What is needed » A faithful copy is required: retype the records from their first line through the line with "ATOM 9 C CA", and omit the pictures.

┌──

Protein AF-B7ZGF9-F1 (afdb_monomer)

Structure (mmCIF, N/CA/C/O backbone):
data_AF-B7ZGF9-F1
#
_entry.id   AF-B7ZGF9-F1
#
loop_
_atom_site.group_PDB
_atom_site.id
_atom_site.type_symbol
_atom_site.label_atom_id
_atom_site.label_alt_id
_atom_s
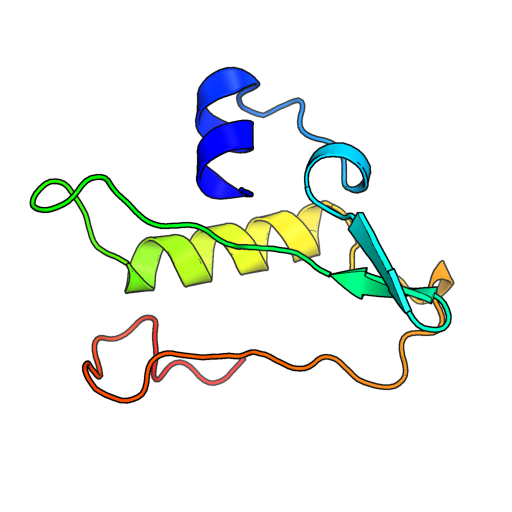ite.label_comp_id
_atom_site.label_asym_id
_atom_site.label_entity_id
_atom_site.label_seq_id
_atom_site.pdbx_PDB_ins_code
_atom_site.Cartn_x
_atom_site.Cartn_y
_atom_site.Cartn_z
_atom_site.occupancy
_atom_site.B_iso_or_equiv
_atom_site.auth_seq_id
_atom_site.auth_comp_id
_atom_site.auth_asym_id
_atom_site.auth_atom_id
_atom_site.pdbx_PDB_model_num
ATOM 1 N N . THR A 1 1 ? -0.691 6.391 -6.470 1.00 89.56 1 THR A N 1
ATOM 2 C CA . THR A 1 1 ? -0.159 5.295 -5.628 1.00 89.56 1 THR A CA 1
ATOM 3 C C . THR A 1 1 ? 0.905 5.882 -4.724 1.00 89.56 1 THR A C 1
ATOM 5 O O . THR A 1 1 ? 1.288 7.016 -4.973 1.00 89.56 1 THR A O 1
ATOM 8 N N . VAL A 1 2 ? 1.393 5.172 -3.706 1.00 91.38 2 VAL A N 1
ATOM 9 C CA . VAL A 1 2 ? 2.417 5.711 -2.792 1.00 91.38 2 VAL A CA 1
ATOM 10 C C . VAL A 1 2 ? 3.635 6.234 -3.556 1.00 91.38 2 VAL A C 1
ATOM 12 O O . VAL A 1 2 ? 4.059 7.366 -3.341 1.00 91.38 2 VAL A O 1
ATOM 15 N N . LEU A 1 3 ? 4.162 5.446 -4.497 1.00 91.50 3 LEU A N 1
ATOM 16 C CA . LEU A 1 3 ? 5.335 5.846 -5.277 1.00 91.50 3 LEU A CA 1
ATOM 17 C C . LEU A 1 3 ? 5.067 7.013 -6.235 1.00 91.50 3 LEU A C 1
ATOM 19 O O . LEU A 1 3 ? 5.995 7.764 -6.520 1.00 91.50 3 LEU A O 1
ATOM 23 N N . ASP A 1 4 ? 3.841 7.165 -6.738 1.00 91.19 4 ASP A N 1
ATOM 24 C CA . ASP A 1 4 ? 3.495 8.297 -7.607 1.00 91.19 4 ASP A CA 1
ATOM 25 C C . ASP A 1 4 ? 3.341 9.583 -6.794 1.00 91.19 4 ASP A C 1
ATOM 27 O O . ASP A 1 4 ? 3.943 10.593 -7.141 1.00 91.19 4 ASP A O 1
ATOM 31 N N . THR A 1 5 ? 2.624 9.525 -5.668 1.00 91.19 5 THR A N 1
ATOM 32 C CA . THR A 1 5 ? 2.445 10.672 -4.767 1.00 91.19 5 THR A CA 1
ATOM 33 C C . THR A 1 5 ? 3.799 11.180 -4.270 1.00 91.19 5 THR A C 1
ATOM 35 O O . THR A 1 5 ? 4.080 12.369 -4.347 1.00 91.19 5 THR A O 1
ATOM 38 N N . LEU A 1 6 ? 4.708 10.275 -3.897 1.00 89.00 6 LEU A N 1
ATOM 39 C CA . LEU A 1 6 ? 6.067 10.636 -3.483 1.00 89.00 6 LEU A CA 1
ATOM 40 C C . LEU A 1 6 ? 6.908 11.269 -4.612 1.00 89.00 6 LEU A C 1
ATOM 42 O O . LEU A 1 6 ? 7.830 12.036 -4.345 1.00 89.00 6 LEU A O 1
ATOM 46 N N . ARG A 1 7 ? 6.625 10.966 -5.887 1.00 88.38 7 ARG A N 1
ATOM 47 C CA . ARG A 1 7 ? 7.299 11.614 -7.030 1.00 88.38 7 ARG A CA 1
ATOM 48 C C . ARG A 1 7 ? 6.750 13.004 -7.321 1.00 88.38 7 ARG A C 1
ATOM 50 O O . ARG A 1 7 ? 7.514 13.860 -7.757 1.00 88.38 7 ARG A O 1
ATOM 57 N N . GLU A 1 8 ? 5.447 13.192 -7.151 1.00 88.50 8 GLU A N 1
ATOM 58 C CA . GLU A 1 8 ? 4.756 14.445 -7.465 1.00 88.50 8 GLU A CA 1
ATOM 59 C C . GLU A 1 8 ? 4.905 15.478 -6.343 1.00 88.50 8 GLU A C 1
ATOM 61 O O . GLU A 1 8 ? 5.175 16.646 -6.622 1.00 88.50 8 GLU A O 1
ATOM 66 N N . GLU A 1 9 ? 4.782 15.042 -5.090 1.00 85.56 9 GLU A N 1
ATOM 67 C CA . GLU A 1 9 ? 4.724 15.913 -3.908 1.00 85.56 9 GLU A CA 1
ATOM 68 C C . GLU A 1 9 ? 6.022 15.898 -3.083 1.00 85.56 9 GLU A C 1
ATOM 70 O O . GLU A 1 9 ? 6.270 16.799 -2.285 1.00 85.56 9 GLU A O 1
ATOM 75 N N . GLY A 1 10 ? 6.917 14.933 -3.323 1.00 85.38 10 GLY A N 1
ATOM 76 C CA . GLY A 1 10 ? 8.209 14.852 -2.643 1.00 85.38 10 GLY A CA 1
ATOM 77 C C . GLY A 1 10 ? 8.095 14.321 -1.211 1.00 85.38 10 GLY A C 1
ATOM 78 O O . GLY A 1 
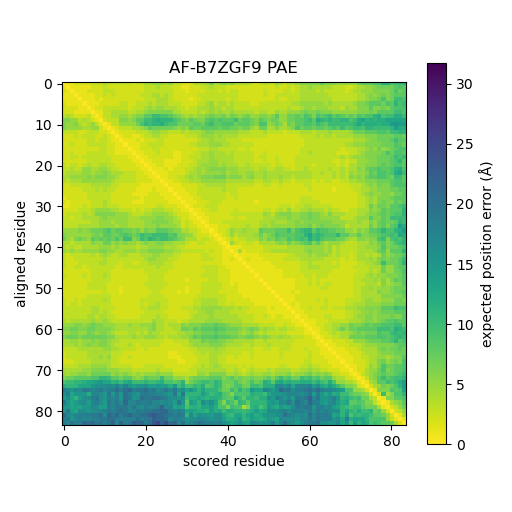10 ? 7.590 13.221 -1.000 1.00 85.38 10 GLY A O 1
ATOM 79 N N . GLU A 1 11 ? 8.638 15.062 -0.239 1.00 80.44 11 GLU A N 1
ATOM 80 C CA . GLU A 1 11 ? 8.634 14.677 1.186 1.00 80.44 11 GLU A CA 1
ATOM 81 C C . GLU A 1 11 ? 7.408 15.200 1.956 1.00 80.44 11 GLU A C 1
ATOM 83 O O . GLU A 1 11 ? 7.142 14.720 3.054 1.00 80.44 11 GLU A O 1
ATOM 88 N N . ASP A 1 12 ? 6.636 16.127 1.379 1.00 87.25 12 ASP A N 1
ATOM 89 C CA . ASP A 1 12 ? 5.438 16.718 1.995 1.00 87.25 12 ASP A CA 1
ATOM 90 C C . ASP A 1 12 ? 4.179 15.867 1.719 1.00 87.25 12 ASP A C 1
ATOM 92 O O . ASP A 1 12 ? 3.158 16.377 1.265 1.00 87.25 12 ASP A O 1
ATOM 96 N N . VAL A 1 13 ? 4.263 14.553 1.949 1.00 91.88 13 VAL A N 1
ATOM 97 C CA . VAL A 1 13 ? 3.148 13.608 1.745 1.00 91.88 13 VAL A CA 1
ATOM 98 C C . VAL A 1 13 ? 2.472 13.314 3.077 1.00 91.88 13 VAL A C 1
ATOM 100 O O . VAL A 1 13 ? 3.143 12.920 4.028 1.00 91.88 13 VAL A O 1
ATOM 103 N N . GLU A 1 14 ? 1.146 13.404 3.141 1.00 92.69 14 GLU A N 1
ATOM 104 C CA . GLU A 1 14 ? 0.366 13.014 4.314 1.00 92.69 14 GLU A CA 1
ATOM 105 C C . GLU A 1 14 ? -0.299 11.641 4.120 1.00 92.69 14 GLU A C 1
ATOM 107 O O . GLU A 1 14 ? -0.502 11.133 3.012 1.00 92.69 14 GLU A O 1
ATOM 112 N N . LEU A 1 15 ? -0.689 11.000 5.230 1.00 91.62 15 LEU A N 1
ATOM 113 C CA . LEU A 1 15 ? -1.322 9.675 5.178 1.00 91.62 15 LEU A CA 1
ATOM 114 C C . LEU A 1 15 ? -2.618 9.680 4.347 1.00 91.62 15 LEU A C 1
ATOM 116 O O . LEU A 1 15 ? -2.953 8.676 3.717 1.00 91.62 15 LEU A O 1
ATOM 120 N N . ASP A 1 16 ? -3.360 10.786 4.357 1.00 92.56 16 ASP A N 1
ATOM 121 C CA . ASP A 1 16 ? -4.636 10.920 3.646 1.00 92.56 16 ASP A CA 1
ATOM 122 C C . ASP A 1 16 ? -4.483 11.032 2.118 1.00 92.56 16 ASP A C 1
ATOM 124 O O . ASP A 1 16 ? -5.426 10.711 1.382 1.00 92.56 16 ASP A O 1
ATOM 128 N N . ASP A 1 17 ? -3.295 11.381 1.622 1.00 92.94 17 ASP A N 1
ATOM 129 C CA . ASP A 1 17 ? -3.029 11.476 0.184 1.00 92.94 17 ASP A CA 1
ATOM 130 C C . ASP A 1 17 ? -2.944 10.081 -0.446 1.00 92.94 17 ASP A C 1
ATOM 132 O O . ASP A 1 17 ? -3.516 9.811 -1.512 1.00 92.94 17 ASP A O 1
ATOM 136 N N . VAL A 1 18 ? -2.324 9.146 0.280 1.00 94.06 18 VAL A N 1
ATOM 137 C CA . VAL A 1 18 ? -2.074 7.769 -0.172 1.00 94.06 18 VAL A CA 1
ATOM 138 C C . VAL A 1 18 ? -3.138 6.765 0.274 1.00 94.06 18 VAL A C 1
ATOM 140 O O . VAL A 1 18 ? -3.365 5.759 -0.404 1.00 94.06 18 VAL A O 1
ATOM 143 N N . LYS A 1 19 ? -3.820 7.024 1.393 1.00 94.00 19 LYS A N 1
ATOM 144 C CA . LYS A 1 19 ? -4.859 6.150 1.952 1.00 94.00 19 LYS A CA 1
ATOM 145 C C . LYS A 1 19 ? -6.222 6.469 1.356 1.00 94.00 19 LYS A C 1
ATOM 147 O O . LYS A 1 19 ? -6.656 7.618 1.317 1.00 94.00 19 LYS A O 1
ATOM 152 N N . LYS A 1 20 ? -6.971 5.431 0.990 1.00 94.25 20 LYS A N 1
ATOM 153 C CA . LYS A 1 20 ? -8.393 5.529 0.635 1.00 94.25 20 LYS A CA 1
ATOM 154 C C . LYS A 1 20 ? -9.237 4.672 1.570 1.00 94.25 20 LYS A C 1
ATOM 156 O O . LYS A 1 20 ? -8.784 3.651 2.079 1.00 94.25 20 LYS A O 1
ATOM 161 N N . LEU A 1 21 ? -10.472 5.104 1.815 1.00 94.62 21 LEU A N 1
ATOM 162 C CA . LEU A 1 21 ? -11.449 4.324 2.572 1.00 94.62 21 LEU A CA 1
ATOM 163 C C . LEU A 1 21 ? -12.261 3.458 1.608 1.00 94.62 21 LEU A C 1
ATOM 165 O O . LEU A 1 21 ? -12.845 3.961 0.650 1.00 94.62 21 LEU A O 1
ATOM 169 N N . GLY A 1 22 ? -12.272 2.158 1.873 1.00 93.50 22 GLY A N 1
ATOM 170 C CA . GLY A 1 22 ? -13.047 1.155 1.162 1.00 93.50 22 GLY A CA 1
ATOM 171 C C . GLY A 1 22 ? -14.312 0.745 1.914 1.00 93.50 22 GLY A C 1
ATOM 172 O O . GLY A 1 22 ? -14.833 1.457 2.778 1.00 93.50 22 GLY A O 1
ATOM 173 N N . TYR A 1 23 ? -14.815 -0.441 1.573 1.00 94.38 23 TYR A N 1
ATOM 174 C CA . TYR A 1 23 ? -15.981 -1.034 2.223 1.00 94.38 23 TYR A CA 1
ATOM 175 C C . TYR A 1 23 ? -15.753 -1.207 3.731 1.00 94.38 23 TYR A C 1
ATOM 177 O O . TYR A 1 23 ? -14.643 -1.497 4.165 1.00 94.38 23 TYR A O 1
ATOM 185 N N . SER A 1 24 ? -16.801 -1.011 4.536 1.00 93.81 24 SER A N 1
ATOM 186 C CA . SER A 1 24 ? -16.748 -1.146 6.001 1.00 93.81 24 SER A CA 1
ATOM 187 C C . SER A 1 24 ? -15.633 -0.344 6.694 1.00 93.81 24 SER A C 1
ATOM 189 O O . SER A 1 24 ? -15.208 -0.703 7.787 1.00 93.81 24 SER A O 1
ATOM 191 N N . GLY A 1 25 ? -15.163 0.751 6.087 1.00 90.69 25 GLY A N 1
ATOM 192 C CA . GLY A 1 25 ? -14.101 1.578 6.664 1.00 90.69 25 GLY A CA 1
ATOM 193 C C . GLY A 1 25 ? -12.701 0.963 6.562 1.00 90.69 25 GLY A C 1
ATOM 194 O O . GLY A 1 25 ? -11.779 1.463 7.206 1.00 90.69 25 GLY A O 1
ATOM 195 N N . THR A 1 26 ? -12.515 -0.085 5.752 1.00 93.31 26 THR A N 1
ATOM 196 C CA . THR A 1 26 ? -11.189 -0.640 5.465 1.00 93.31 26 THR A CA 1
ATOM 197 C C . THR A 1 26 ? -10.302 0.435 4.843 1.00 93.31 26 THR A C 1
ATOM 199 O O . THR A 1 26 ? -10.682 1.086 3.872 1.00 93.31 26 THR A O 1
ATOM 202 N N . ARG A 1 27 ? -9.113 0.634 5.409 1.00 94.50 27 ARG A N 1
ATOM 203 C CA . ARG A 1 27 ? -8.109 1.556 4.875 1.00 94.50 27 ARG A CA 1
ATOM 204 C C . ARG A 1 27 ? -7.283 0.814 3.830 1.00 94.50 27 ARG A C 1
ATOM 206 O O . ARG A 1 27 ? -6.612 -0.155 4.164 1.00 94.50 27 ARG A O 1
ATOM 213 N N . CYS A 1 28 ? -7.350 1.268 2.585 1.00 95.38 28 CYS A N 1
ATOM 214 C CA . CYS A 1 28 ? -6.625 0.689 1.461 1.00 95.38 28 CYS
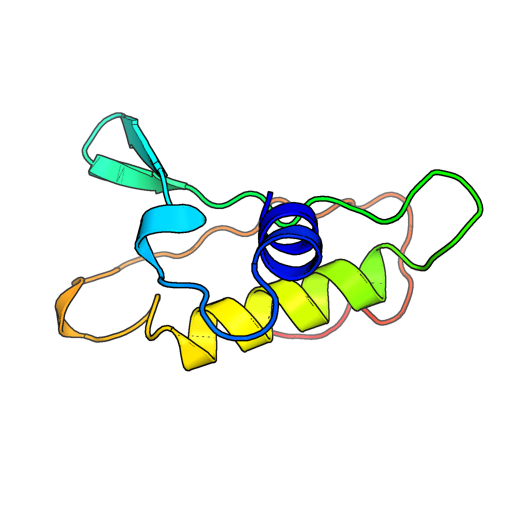 A CA 1
ATOM 215 C C . CYS A 1 28 ? -5.510 1.636 1.020 1.00 95.38 28 CYS A C 1
ATOM 217 O O . CYS A 1 28 ? -5.716 2.850 0.942 1.00 95.38 28 CYS A O 1
ATOM 219 N N . VAL A 1 29 ? -4.347 1.074 0.703 1.00 95.19 29 VAL A N 1
ATOM 220 C CA . VAL A 1 29 ? -3.199 1.791 0.146 1.00 95.19 29 VAL A CA 1
ATOM 221 C C . VAL A 1 29 ? -2.628 0.954 -0.989 1.00 95.19 29 VAL A C 1
ATOM 223 O O . VAL A 1 29 ? -2.534 -0.263 -0.872 1.00 95.19 29 VAL A O 1
ATOM 226 N N . GLU A 1 30 ? -2.220 1.618 -2.065 1.00 94.88 30 GLU A N 1
ATOM 227 C CA . GLU A 1 30 ? -1.555 0.989 -3.203 1.00 94.88 30 GLU A CA 1
ATOM 228 C C . GLU A 1 30 ? -0.107 1.468 -3.280 1.00 94.88 30 GLU A C 1
ATOM 230 O O . GLU A 1 30 ? 0.127 2.658 -3.507 1.00 94.88 30 GLU A O 1
ATOM 235 N N . SER A 1 31 ? 0.861 0.555 -3.127 1.00 92.94 31 SER A N 1
ATOM 236 C CA . SER A 1 31 ? 2.300 0.859 -3.265 1.00 92.94 31 SER A CA 1
ATOM 237 C C . SER A 1 31 ? 2.594 1.485 -4.632 1.00 92.94 31 SER A C 1
ATOM 239 O O . SER A 1 31 ? 3.290 2.493 -4.739 1.00 92.94 31 SER A O 1
ATOM 241 N N . GLY A 1 32 ? 2.024 0.903 -5.690 1.00 91.69 32 GLY A N 1
ATOM 242 C CA . GLY A 1 32 ? 2.442 1.183 -7.059 1.00 91.69 32 GLY A CA 1
ATOM 243 C C . GLY A 1 32 ? 3.790 0.540 -7.382 1.00 91.69 32 GLY A C 1
ATOM 244 O O . GLY A 1 32 ? 4.348 -0.231 -6.595 1.00 91.69 32 GLY A O 1
ATOM 245 N N . GLY A 1 33 ? 4.317 0.856 -8.562 1.00 89.75 33 GLY A N 1
ATOM 246 C CA . GLY A 1 33 ? 5.554 0.274 -9.066 1.00 89.75 33 GLY A CA 1
ATOM 247 C C . GLY A 1 33 ? 6.387 1.259 -9.886 1.00 89.75 33 GLY A C 1
ATOM 248 O O . GLY A 1 33 ? 5.927 2.343 -10.248 1.00 89.75 33 GLY A O 1
ATOM 249 N N . PRO A 1 34 ? 7.651 0.915 -10.173 1.00 88.12 34 PRO A N 1
ATOM 250 C CA . PRO A 1 34 ? 8.448 1.663 -11.134 1.00 88.12 34 PRO A CA 1
ATOM 251 C C . PRO A 1 34 ? 7.856 1.549 -12.543 1.00 88.12 34 PRO A C 1
ATOM 253 O O . PRO A 1 34 ? 7.137 0.597 -12.847 1.00 88.12 34 PRO A O 1
ATOM 256 N N . GLU A 1 35 ? 8.219 2.485 -13.422 1.00 88.00 35 GLU A N 1
ATOM 257 C CA . GLU A 1 35 ? 7.931 2.317 -14.845 1.00 88.00 35 GLU A CA 1
ATOM 258 C C . GLU A 1 35 ? 8.533 0.997 -15.364 1.00 88.00 35 GLU A C 1
ATOM 260 O O . GLU A 1 35 ? 9.642 0.616 -14.948 1.00 88.00 35 GLU A O 1
ATOM 265 N N . PRO A 1 36 ? 7.831 0.290 -16.270 1.00 87.88 36 PRO A N 1
ATOM 266 C CA . PRO A 1 36 ? 8.316 -0.962 -16.834 1.00 
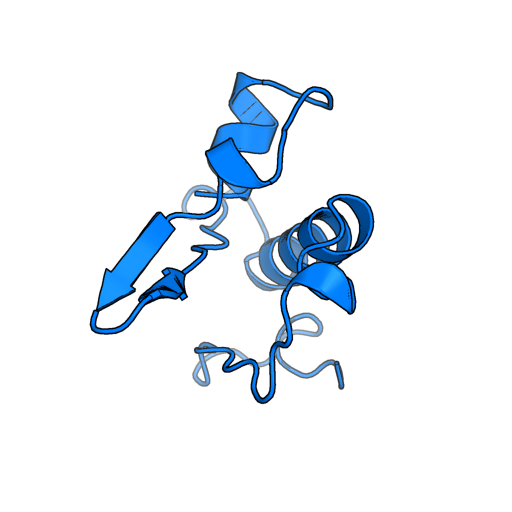87.88 36 PRO A CA 1
ATOM 267 C C . PRO A 1 36 ? 9.733 -0.825 -17.404 1.00 87.88 36 PRO A C 1
ATOM 269 O O . PRO A 1 36 ? 9.990 -0.022 -18.296 1.00 87.88 36 PRO A O 1
ATOM 272 N N . GLY A 1 37 ? 10.661 -1.630 -16.881 1.00 86.69 37 GLY A N 1
ATOM 273 C CA . GLY A 1 37 ? 12.059 -1.654 -17.326 1.00 86.69 37 GLY A CA 1
ATOM 274 C C . GLY A 1 37 ? 12.990 -0.619 -16.681 1.00 86.69 37 GLY A C 1
ATOM 275 O O . GLY A 1 37 ? 14.179 -0.643 -16.984 1.00 86.69 37 GLY A O 1
ATOM 276 N N . VAL A 1 38 ? 12.502 0.249 -15.783 1.00 87.94 38 VAL A N 1
ATOM 277 C CA . VAL A 1 38 ? 13.304 1.348 -15.200 1.00 87.94 38 VAL A CA 1
ATOM 278 C C . VAL A 1 38 ? 13.715 1.096 -13.740 1.00 87.94 38 VAL A C 1
ATOM 280 O O . VAL A 1 38 ? 14.714 1.644 -13.277 1.00 87.94 38 VAL A O 1
ATOM 283 N N . GLY A 1 39 ? 12.998 0.251 -12.991 1.00 85.06 39 GLY A N 1
ATOM 284 C CA . GLY A 1 39 ? 13.257 0.072 -11.555 1.00 85.06 39 GLY A CA 1
ATOM 285 C C . GLY A 1 39 ? 12.996 -1.326 -10.999 1.00 85.06 39 GLY A C 1
ATOM 286 O O . GLY A 1 39 ? 12.763 -2.283 -11.730 1.00 85.06 39 GLY A O 1
ATOM 287 N N . CYS A 1 40 ? 13.041 -1.431 -9.667 1.00 87.00 40 CYS A N 1
ATOM 288 C CA . CYS A 1 40 ? 12.811 -2.669 -8.921 1.00 87.00 40 CYS A CA 1
ATOM 289 C C . CYS A 1 40 ? 11.530 -2.566 -8.084 1.00 87.00 40 CYS A C 1
ATOM 291 O O . CYS A 1 40 ? 11.483 -1.797 -7.122 1.00 87.00 40 CYS A O 1
ATOM 293 N N . ALA A 1 41 ? 10.517 -3.370 -8.419 1.00 86.06 41 ALA A N 1
ATOM 294 C CA . ALA A 1 41 ? 9.245 -3.402 -7.694 1.00 86.06 41 ALA A CA 1
ATOM 295 C C . ALA A 1 41 ? 9.427 -3.744 -6.205 1.00 86.06 41 ALA A C 1
ATOM 297 O O . ALA A 1 41 ? 8.828 -3.097 -5.353 1.00 86.06 41 ALA A O 1
ATOM 298 N N . GLY A 1 42 ? 10.342 -4.665 -5.878 1.00 86.12 42 GLY A N 1
ATOM 299 C CA . GLY A 1 42 ? 10.612 -5.046 -4.488 1.00 86.12 42 GLY A CA 1
ATOM 300 C C . GLY A 1 42 ? 11.149 -3.889 -3.641 1.00 86.12 42 GLY A C 1
ATOM 301 O O . GLY A 1 42 ? 10.767 -3.741 -2.486 1.00 86.12 42 GLY A O 1
ATOM 302 N N . ARG A 1 43 ? 11.981 -3.010 -4.219 1.00 87.38 43 ARG A N 1
ATOM 303 C CA . ARG A 1 43 ? 12.419 -1.788 -3.522 1.00 87.38 43 ARG A CA 1
ATOM 304 C C . ARG A 1 43 ? 11.257 -0.813 -3.328 1.00 87.38 43 ARG A C 1
ATOM 306 O O . ARG A 1 43 ? 11.188 -0.175 -2.287 1.00 87.38 43 ARG A O 1
ATOM 313 N N . GLY A 1 44 ? 10.352 -0.725 -4.303 1.00 89.38 44 GLY A N 1
ATOM 314 C CA . GLY A 1 44 ? 9.146 0.098 -4.208 1.00 89.38 44 GLY A CA 1
ATOM 315 C C . GLY A 1 44 ? 8.235 -0.300 -3.045 1.00 89.38 44 GLY A C 1
ATOM 316 O O . GLY A 1 44 ? 7.747 0.575 -2.335 1.00 89.38 44 GLY A O 1
ATOM 317 N N . ILE A 1 45 ? 8.084 -1.604 -2.795 1.00 89.69 45 ILE A N 1
ATOM 318 C CA . ILE A 1 45 ? 7.309 -2.124 -1.658 1.00 89.69 45 ILE A CA 1
ATOM 319 C C . ILE A 1 45 ? 7.951 -1.715 -0.331 1.00 89.69 45 ILE A C 1
ATOM 3
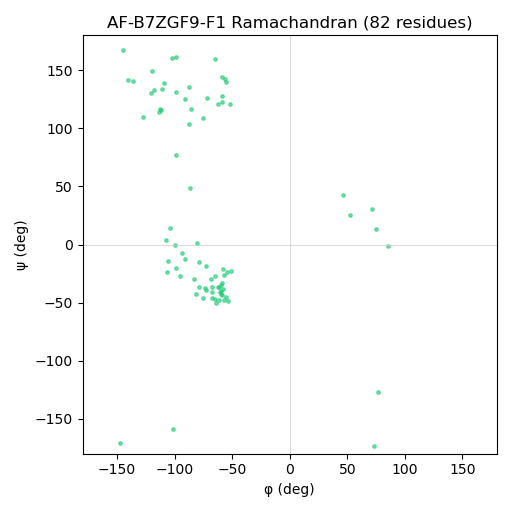21 O O . ILE A 1 45 ? 7.273 -1.131 0.510 1.00 89.69 45 ILE A O 1
ATOM 325 N N . ILE A 1 46 ? 9.262 -1.944 -0.168 1.00 89.69 46 ILE A N 1
ATOM 326 C CA . ILE A 1 46 ? 9.992 -1.549 1.051 1.00 89.69 46 ILE A CA 1
ATOM 327 C C . ILE A 1 46 ? 9.840 -0.044 1.302 1.00 89.69 46 ILE A C 1
ATOM 329 O O . ILE A 1 46 ? 9.523 0.374 2.411 1.00 89.69 46 ILE A O 1
ATOM 333 N N . THR A 1 47 ? 10.039 0.779 0.269 1.00 90.44 47 THR A N 1
ATOM 334 C CA . THR A 1 47 ? 9.886 2.234 0.382 1.00 90.44 47 THR A CA 1
ATOM 335 C C . THR A 1 47 ? 8.466 2.626 0.787 1.00 90.44 47 THR A C 1
ATOM 337 O O . THR A 1 47 ? 8.309 3.493 1.640 1.00 90.44 47 THR A O 1
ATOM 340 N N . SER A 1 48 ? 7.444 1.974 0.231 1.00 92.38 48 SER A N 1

└──

Exercise answer »
Protein AF-B7ZGF9-F1 (afdb_monomer)

Structure (mmCIF, N/CA/C/O backbone):
data_AF-B7ZGF9-F1
#
_entry.id   AF-B7ZGF9-F1
#
loop_
_atom_site.group_PDB
_atom_site.id
_atom_site.type_symbol
_atom_site.label_atom_id
_atom_site.label_alt_id
_atom_s
ite.label_comp_id
_atom_site.label_asym_id
_atom_site.label_entity_id
_atom_site.label_seq_id
_atom_site.pdbx_PDB_ins_code
_atom_site.Cartn_x
_atom_site.Cartn_y
_atom_site.Cartn_z
_atom_site.occupancy
_atom_site.B_iso_or_equiv
_atom_site.auth_seq_id
_atom_site.auth_comp_id
_atom_site.auth_asym_id
_atom_site.auth_atom_id
_atom_site.pdbx_PDB_model_num
ATOM 1 N N . THR A 1 1 ? -0.691 6.391 -6.470 1.00 89.56 1 THR A N 1
ATOM 2 C CA . THR A 1 1 ? -0.159 5.295 -5.628 1.00 89.56 1 THR A CA 1
ATOM 3 C C . THR A 1 1 ? 0.905 5.882 -4.724 1.00 89.56 1 THR A C 1
ATOM 5 O O . THR A 1 1 ? 1.288 7.016 -4.973 1.00 89.56 1 THR A O 1
ATOM 8 N N . VAL A 1 2 ? 1.393 5.172 -3.706 1.00 91.38 2 VAL A N 1
ATOM 9 C CA . VAL A 1 2 ? 2.417 5.711 -2.792 1.00 91.38 2 VAL A CA 1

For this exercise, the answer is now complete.